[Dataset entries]
▶

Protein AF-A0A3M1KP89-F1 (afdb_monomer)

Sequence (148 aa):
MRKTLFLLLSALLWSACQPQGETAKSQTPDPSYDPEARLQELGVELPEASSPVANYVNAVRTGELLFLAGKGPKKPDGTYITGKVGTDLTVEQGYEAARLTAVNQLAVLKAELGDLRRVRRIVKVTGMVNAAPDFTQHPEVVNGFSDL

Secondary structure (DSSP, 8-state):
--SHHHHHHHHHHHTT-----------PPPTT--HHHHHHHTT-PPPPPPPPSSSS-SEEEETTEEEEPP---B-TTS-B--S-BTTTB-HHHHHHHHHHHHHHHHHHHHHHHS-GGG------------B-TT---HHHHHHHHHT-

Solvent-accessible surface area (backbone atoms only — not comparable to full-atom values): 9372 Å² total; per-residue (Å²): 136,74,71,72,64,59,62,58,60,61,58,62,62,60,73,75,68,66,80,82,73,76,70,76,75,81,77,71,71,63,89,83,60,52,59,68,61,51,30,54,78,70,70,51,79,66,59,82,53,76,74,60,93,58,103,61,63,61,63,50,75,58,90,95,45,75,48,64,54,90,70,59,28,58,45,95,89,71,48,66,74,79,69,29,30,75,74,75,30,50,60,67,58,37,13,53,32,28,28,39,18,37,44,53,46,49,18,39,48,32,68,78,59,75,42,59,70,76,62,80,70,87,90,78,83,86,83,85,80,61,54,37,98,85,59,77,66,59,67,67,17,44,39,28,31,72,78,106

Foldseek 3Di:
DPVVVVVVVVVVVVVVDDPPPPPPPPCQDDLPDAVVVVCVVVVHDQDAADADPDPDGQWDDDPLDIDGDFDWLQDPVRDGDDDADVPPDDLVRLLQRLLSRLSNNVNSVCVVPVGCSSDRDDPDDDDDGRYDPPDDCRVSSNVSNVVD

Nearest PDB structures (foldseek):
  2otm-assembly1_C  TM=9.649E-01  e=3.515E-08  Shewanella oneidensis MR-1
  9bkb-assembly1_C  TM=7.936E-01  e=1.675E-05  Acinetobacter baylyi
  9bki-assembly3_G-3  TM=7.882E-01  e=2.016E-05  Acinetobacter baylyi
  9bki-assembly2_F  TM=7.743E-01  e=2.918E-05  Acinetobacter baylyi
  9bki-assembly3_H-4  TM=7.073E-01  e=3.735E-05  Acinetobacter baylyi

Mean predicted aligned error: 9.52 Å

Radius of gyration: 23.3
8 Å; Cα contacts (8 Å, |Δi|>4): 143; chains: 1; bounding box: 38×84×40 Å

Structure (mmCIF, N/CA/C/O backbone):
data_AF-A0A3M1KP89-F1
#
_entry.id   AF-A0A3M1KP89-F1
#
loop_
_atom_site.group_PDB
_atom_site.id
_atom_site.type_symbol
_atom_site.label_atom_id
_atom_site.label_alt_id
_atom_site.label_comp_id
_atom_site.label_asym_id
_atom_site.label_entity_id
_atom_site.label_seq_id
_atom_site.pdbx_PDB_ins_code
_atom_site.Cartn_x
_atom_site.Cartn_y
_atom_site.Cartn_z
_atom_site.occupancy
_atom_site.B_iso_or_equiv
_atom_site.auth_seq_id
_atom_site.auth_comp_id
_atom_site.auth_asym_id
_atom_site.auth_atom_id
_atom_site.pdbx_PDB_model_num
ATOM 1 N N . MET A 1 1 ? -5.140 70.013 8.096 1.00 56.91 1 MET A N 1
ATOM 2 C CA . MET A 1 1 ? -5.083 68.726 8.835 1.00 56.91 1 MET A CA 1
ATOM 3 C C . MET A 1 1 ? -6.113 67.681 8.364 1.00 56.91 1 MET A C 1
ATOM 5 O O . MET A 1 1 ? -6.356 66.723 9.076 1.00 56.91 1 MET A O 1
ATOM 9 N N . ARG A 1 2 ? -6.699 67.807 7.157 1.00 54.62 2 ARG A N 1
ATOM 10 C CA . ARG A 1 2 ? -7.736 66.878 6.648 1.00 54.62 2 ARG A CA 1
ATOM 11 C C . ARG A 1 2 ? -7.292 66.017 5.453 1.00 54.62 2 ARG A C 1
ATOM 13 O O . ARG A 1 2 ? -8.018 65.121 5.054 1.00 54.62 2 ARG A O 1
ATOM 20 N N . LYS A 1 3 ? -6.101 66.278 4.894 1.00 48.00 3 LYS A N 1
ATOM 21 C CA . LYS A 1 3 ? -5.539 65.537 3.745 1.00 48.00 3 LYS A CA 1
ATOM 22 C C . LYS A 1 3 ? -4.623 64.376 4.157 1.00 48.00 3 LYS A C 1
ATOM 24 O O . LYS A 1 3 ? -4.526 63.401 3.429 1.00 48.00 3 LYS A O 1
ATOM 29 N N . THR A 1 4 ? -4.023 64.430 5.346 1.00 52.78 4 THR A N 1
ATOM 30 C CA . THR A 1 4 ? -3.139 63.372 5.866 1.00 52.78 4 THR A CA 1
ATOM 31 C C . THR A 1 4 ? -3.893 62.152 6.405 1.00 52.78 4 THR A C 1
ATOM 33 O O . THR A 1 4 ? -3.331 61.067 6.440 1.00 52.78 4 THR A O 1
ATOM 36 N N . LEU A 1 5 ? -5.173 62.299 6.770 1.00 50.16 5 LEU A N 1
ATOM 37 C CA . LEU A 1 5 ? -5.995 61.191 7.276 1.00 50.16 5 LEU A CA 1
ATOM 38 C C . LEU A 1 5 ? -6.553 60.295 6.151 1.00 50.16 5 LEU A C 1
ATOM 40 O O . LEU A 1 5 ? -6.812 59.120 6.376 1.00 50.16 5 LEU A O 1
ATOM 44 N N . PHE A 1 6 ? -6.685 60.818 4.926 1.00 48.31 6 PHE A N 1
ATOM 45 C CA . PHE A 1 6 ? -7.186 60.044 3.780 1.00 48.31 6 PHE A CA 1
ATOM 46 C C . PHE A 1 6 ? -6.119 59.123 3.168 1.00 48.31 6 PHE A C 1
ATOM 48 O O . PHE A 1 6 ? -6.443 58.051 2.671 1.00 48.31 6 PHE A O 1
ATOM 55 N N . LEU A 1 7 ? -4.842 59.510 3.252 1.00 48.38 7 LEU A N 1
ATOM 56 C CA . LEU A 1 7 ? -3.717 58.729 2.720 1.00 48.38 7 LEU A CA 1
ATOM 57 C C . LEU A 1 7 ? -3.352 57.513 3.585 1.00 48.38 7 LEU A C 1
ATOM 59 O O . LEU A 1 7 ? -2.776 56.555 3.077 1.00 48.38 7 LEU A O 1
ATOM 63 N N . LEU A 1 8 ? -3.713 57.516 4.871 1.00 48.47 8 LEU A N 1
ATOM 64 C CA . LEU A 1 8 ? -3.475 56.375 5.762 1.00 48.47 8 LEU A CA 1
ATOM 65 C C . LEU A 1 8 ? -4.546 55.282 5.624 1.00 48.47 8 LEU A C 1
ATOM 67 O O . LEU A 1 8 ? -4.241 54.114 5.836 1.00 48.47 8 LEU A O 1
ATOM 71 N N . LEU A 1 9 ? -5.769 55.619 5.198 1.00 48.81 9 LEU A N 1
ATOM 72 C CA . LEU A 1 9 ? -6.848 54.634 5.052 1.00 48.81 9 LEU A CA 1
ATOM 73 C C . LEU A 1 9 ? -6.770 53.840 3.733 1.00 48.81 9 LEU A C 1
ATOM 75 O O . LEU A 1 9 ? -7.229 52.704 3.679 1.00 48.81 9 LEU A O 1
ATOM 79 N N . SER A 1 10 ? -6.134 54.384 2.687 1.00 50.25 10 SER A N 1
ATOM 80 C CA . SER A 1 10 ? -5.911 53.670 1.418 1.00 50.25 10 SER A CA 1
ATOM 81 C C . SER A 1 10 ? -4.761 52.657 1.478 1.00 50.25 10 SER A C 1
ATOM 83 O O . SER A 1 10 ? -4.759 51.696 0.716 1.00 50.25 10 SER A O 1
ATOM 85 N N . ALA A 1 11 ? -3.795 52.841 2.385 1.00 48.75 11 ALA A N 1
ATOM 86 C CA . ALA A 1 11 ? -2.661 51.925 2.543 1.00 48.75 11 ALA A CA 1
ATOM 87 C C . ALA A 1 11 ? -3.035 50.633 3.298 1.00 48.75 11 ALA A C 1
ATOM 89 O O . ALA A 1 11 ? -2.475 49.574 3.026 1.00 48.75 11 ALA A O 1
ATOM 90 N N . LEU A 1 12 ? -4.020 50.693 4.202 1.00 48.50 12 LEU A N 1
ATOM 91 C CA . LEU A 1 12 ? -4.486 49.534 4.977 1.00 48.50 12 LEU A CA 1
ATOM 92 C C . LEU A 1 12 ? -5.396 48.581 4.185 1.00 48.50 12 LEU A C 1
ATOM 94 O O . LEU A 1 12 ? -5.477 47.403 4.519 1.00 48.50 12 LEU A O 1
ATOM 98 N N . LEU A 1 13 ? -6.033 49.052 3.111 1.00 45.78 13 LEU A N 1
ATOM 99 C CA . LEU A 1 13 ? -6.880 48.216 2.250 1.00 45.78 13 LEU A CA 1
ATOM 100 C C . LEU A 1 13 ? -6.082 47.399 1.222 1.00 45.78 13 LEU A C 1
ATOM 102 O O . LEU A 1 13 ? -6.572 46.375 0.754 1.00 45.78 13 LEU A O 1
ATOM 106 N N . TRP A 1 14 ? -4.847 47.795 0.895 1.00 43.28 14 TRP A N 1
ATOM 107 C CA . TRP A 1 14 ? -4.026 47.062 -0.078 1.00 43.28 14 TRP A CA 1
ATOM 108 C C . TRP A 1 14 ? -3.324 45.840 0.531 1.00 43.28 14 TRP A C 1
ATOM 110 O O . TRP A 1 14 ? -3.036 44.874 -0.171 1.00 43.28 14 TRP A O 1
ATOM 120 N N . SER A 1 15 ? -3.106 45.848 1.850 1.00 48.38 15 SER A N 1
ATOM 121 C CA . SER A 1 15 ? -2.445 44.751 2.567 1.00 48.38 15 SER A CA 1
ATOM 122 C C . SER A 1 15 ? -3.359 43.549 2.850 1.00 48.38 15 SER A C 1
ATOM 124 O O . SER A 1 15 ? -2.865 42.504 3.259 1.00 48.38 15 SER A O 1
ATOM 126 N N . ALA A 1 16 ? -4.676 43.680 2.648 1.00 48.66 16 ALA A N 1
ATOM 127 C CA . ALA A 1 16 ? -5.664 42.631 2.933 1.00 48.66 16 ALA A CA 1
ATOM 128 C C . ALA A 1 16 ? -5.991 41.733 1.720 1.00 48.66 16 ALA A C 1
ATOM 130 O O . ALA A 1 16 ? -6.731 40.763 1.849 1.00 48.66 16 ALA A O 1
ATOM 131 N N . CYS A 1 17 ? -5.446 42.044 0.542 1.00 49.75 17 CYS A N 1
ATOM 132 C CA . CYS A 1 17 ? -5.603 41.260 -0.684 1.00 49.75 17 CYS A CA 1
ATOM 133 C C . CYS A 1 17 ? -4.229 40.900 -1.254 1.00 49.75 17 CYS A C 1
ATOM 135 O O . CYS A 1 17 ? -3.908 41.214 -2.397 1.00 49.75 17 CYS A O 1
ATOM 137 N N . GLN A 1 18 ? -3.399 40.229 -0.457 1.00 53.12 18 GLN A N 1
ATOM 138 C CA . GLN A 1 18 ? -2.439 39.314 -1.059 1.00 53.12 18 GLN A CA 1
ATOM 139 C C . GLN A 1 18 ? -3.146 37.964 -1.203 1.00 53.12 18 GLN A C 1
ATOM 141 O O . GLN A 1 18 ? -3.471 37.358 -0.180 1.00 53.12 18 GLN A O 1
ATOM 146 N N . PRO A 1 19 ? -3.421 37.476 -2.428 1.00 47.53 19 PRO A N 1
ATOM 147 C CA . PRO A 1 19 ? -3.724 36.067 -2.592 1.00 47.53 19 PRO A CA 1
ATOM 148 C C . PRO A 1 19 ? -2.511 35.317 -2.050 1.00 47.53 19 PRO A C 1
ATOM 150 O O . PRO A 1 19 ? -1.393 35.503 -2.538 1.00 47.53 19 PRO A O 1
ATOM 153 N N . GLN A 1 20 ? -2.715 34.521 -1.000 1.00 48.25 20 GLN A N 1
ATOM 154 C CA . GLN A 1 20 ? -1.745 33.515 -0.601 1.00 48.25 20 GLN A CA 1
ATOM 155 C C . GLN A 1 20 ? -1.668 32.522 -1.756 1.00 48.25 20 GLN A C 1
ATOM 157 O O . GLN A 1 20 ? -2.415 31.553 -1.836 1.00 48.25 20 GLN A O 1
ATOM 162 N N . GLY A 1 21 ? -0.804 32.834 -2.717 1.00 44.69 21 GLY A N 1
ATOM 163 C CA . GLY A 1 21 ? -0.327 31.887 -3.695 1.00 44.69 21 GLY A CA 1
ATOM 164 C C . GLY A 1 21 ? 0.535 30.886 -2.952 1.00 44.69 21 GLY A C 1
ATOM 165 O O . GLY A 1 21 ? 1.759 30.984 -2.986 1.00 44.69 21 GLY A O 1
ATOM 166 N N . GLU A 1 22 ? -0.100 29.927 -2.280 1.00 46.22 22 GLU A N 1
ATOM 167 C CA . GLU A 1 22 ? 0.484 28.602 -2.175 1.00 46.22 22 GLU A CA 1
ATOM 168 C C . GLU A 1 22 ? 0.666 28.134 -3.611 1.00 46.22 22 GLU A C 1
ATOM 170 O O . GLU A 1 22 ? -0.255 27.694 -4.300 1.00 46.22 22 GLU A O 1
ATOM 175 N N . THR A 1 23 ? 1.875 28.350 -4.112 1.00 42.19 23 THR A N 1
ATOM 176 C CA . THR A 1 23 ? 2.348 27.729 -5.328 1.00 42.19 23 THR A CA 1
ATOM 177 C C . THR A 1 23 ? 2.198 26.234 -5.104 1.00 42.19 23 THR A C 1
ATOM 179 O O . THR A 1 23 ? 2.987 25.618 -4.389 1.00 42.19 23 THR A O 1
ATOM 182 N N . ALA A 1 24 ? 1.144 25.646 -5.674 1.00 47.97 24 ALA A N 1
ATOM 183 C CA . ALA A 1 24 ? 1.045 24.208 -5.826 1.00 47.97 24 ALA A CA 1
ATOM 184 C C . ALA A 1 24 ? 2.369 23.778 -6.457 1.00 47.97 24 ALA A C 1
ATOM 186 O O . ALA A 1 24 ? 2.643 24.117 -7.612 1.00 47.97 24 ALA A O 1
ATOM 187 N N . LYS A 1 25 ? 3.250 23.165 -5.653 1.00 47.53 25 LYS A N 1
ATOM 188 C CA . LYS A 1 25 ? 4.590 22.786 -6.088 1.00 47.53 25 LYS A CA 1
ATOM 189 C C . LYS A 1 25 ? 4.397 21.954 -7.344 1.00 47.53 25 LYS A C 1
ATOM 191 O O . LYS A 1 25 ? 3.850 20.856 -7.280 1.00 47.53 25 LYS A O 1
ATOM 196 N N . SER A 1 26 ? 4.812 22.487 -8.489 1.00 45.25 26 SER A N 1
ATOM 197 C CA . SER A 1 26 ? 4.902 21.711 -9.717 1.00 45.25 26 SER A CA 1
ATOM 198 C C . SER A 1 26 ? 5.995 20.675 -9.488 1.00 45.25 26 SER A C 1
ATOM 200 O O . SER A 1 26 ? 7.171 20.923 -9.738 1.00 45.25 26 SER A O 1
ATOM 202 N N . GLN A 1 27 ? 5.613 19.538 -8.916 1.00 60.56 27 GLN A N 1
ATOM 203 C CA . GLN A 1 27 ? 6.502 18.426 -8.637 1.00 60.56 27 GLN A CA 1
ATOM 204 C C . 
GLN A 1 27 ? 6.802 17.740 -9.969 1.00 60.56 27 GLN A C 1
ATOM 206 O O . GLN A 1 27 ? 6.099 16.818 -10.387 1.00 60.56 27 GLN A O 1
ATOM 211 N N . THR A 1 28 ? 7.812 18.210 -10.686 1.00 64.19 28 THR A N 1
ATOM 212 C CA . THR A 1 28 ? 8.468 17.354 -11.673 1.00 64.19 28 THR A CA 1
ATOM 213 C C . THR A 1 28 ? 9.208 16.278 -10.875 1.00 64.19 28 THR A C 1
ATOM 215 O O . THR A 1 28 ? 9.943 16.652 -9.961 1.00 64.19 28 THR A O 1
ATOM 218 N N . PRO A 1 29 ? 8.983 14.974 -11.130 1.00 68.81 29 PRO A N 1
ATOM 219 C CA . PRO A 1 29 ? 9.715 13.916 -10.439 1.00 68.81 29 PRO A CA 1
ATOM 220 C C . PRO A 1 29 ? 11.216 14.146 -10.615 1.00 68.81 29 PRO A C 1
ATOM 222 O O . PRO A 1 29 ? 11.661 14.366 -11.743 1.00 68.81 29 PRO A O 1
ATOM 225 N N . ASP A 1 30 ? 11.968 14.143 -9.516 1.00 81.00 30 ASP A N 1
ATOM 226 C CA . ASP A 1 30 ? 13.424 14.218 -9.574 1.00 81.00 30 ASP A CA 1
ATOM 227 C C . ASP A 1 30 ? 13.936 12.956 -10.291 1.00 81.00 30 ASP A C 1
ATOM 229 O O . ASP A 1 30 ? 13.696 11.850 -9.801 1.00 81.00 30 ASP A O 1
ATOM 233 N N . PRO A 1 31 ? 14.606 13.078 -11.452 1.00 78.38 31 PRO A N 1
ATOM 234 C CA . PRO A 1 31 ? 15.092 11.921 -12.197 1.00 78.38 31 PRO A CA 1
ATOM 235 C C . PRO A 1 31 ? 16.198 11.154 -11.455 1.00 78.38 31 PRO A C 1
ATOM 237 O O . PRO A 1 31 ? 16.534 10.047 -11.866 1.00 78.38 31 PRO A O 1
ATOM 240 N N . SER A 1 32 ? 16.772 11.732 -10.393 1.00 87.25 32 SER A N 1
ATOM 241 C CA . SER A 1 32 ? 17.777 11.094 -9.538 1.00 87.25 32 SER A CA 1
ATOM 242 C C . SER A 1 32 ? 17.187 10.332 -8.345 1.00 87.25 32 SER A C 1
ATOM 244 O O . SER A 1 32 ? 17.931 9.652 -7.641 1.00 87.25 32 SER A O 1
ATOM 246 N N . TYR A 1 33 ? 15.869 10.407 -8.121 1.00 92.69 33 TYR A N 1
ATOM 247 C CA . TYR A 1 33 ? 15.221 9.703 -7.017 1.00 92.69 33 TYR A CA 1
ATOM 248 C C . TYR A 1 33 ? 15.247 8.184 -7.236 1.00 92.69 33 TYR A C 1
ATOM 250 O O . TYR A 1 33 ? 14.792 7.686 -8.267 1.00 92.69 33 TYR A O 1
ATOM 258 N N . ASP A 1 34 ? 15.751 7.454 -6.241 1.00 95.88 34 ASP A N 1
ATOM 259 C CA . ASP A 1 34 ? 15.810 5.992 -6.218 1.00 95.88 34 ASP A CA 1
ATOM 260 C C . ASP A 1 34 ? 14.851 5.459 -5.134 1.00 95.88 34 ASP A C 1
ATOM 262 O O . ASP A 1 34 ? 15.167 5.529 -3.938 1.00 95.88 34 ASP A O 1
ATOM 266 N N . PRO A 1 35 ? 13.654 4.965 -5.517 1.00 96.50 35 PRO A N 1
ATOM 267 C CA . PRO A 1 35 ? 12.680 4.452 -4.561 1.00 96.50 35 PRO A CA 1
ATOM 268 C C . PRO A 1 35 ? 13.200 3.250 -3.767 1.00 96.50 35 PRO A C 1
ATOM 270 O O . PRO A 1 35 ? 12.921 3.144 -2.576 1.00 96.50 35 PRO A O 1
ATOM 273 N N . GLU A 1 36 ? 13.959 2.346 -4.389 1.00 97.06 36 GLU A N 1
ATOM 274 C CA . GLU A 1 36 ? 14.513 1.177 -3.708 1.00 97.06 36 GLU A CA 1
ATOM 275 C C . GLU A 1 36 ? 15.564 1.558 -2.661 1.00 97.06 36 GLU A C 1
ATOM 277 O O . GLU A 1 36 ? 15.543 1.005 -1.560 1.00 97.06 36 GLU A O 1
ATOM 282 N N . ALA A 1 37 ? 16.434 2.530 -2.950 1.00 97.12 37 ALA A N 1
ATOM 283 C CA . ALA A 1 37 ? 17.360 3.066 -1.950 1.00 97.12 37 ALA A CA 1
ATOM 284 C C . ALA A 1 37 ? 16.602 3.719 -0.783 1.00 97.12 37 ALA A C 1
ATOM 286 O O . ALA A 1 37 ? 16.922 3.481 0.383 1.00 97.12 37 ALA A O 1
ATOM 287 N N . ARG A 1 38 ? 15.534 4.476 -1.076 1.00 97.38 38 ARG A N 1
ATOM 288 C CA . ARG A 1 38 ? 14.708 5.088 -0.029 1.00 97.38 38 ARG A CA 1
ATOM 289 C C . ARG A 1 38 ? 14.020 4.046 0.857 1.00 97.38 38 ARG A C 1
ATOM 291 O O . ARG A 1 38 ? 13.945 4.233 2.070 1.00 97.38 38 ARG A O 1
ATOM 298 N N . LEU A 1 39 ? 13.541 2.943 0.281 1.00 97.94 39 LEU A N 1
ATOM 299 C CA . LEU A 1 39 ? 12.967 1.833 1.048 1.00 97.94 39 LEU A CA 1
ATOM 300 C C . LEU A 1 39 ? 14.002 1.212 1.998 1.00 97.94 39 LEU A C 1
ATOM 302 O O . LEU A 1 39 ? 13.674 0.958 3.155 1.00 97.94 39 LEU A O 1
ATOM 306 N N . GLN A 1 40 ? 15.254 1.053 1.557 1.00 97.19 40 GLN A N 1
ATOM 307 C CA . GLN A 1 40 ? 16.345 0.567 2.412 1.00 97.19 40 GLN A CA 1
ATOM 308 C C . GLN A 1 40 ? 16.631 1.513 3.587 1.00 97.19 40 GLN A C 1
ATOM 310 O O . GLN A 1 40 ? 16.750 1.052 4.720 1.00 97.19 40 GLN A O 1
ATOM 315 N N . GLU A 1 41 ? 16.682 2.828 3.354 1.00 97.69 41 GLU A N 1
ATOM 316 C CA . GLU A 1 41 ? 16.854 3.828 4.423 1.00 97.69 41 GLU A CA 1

◀

• **Task instructions**
Of all the entries above, repeat only the lines from the line that has "ATOM 73 C C" to the line that has "ATOM 92 C C", both lines included, exactly.

• **Result of this task**
ATOM 73 C C . LEU A 1 9 ? -6.770 53.840 3.733 1.00 48.81 9 LEU A C 1
ATOM 75 O O . LEU A 1 9 ? -7.229 52.704 3.679 1.00 48.81 9 LEU A O 1
ATOM 79 N N . SER A 1 10 ? -6.134 54.384 2.687 1.00 50.25 10 SER A N 1
ATOM 80 C CA . SER A 1 10 ? -5.911 53.670 1.418 1.00 50.25 10 SER A CA 1
ATOM 81 C C . SER A 1 10 ? -4.761 52.657 1.478 1.00 50.25 10 SER A C 1
ATOM 83 O O . SER A 1 10 ? -4.759 51.696 0.716 1.00 50.25 10 SER A O 1
ATOM 85 N N . ALA A 1 11 ? -3.795 52.841 2.385 1.00 48.75 11 ALA A N 1
ATOM 86 C CA . ALA A 1 11 ? -2.661 51.925 2.543 1.00 48.75 11 ALA A CA 1
ATOM 87 C C . ALA A 1 11 ? -3.035 50.633 3.298 1.00 48.75 11 ALA A C 1
ATOM 89 O O . ALA A 1 11 ? -2.475 49.574 3.026 1.00 48.75 11 ALA A O 1
ATOM 90 N N . LEU A 1 12 ? -4.020 50.693 4.202 1.00 48.50 12 LEU A N 1
ATOM 91 C CA . LEU A 1 12 ? -4.486 49.534 4.977 1.00 48.50 12 LEU A CA 1
ATOM 92 C C . LEU A 1 12 ? -5.396 48.581 4.185 1.00 48.50 12 LEU A C 1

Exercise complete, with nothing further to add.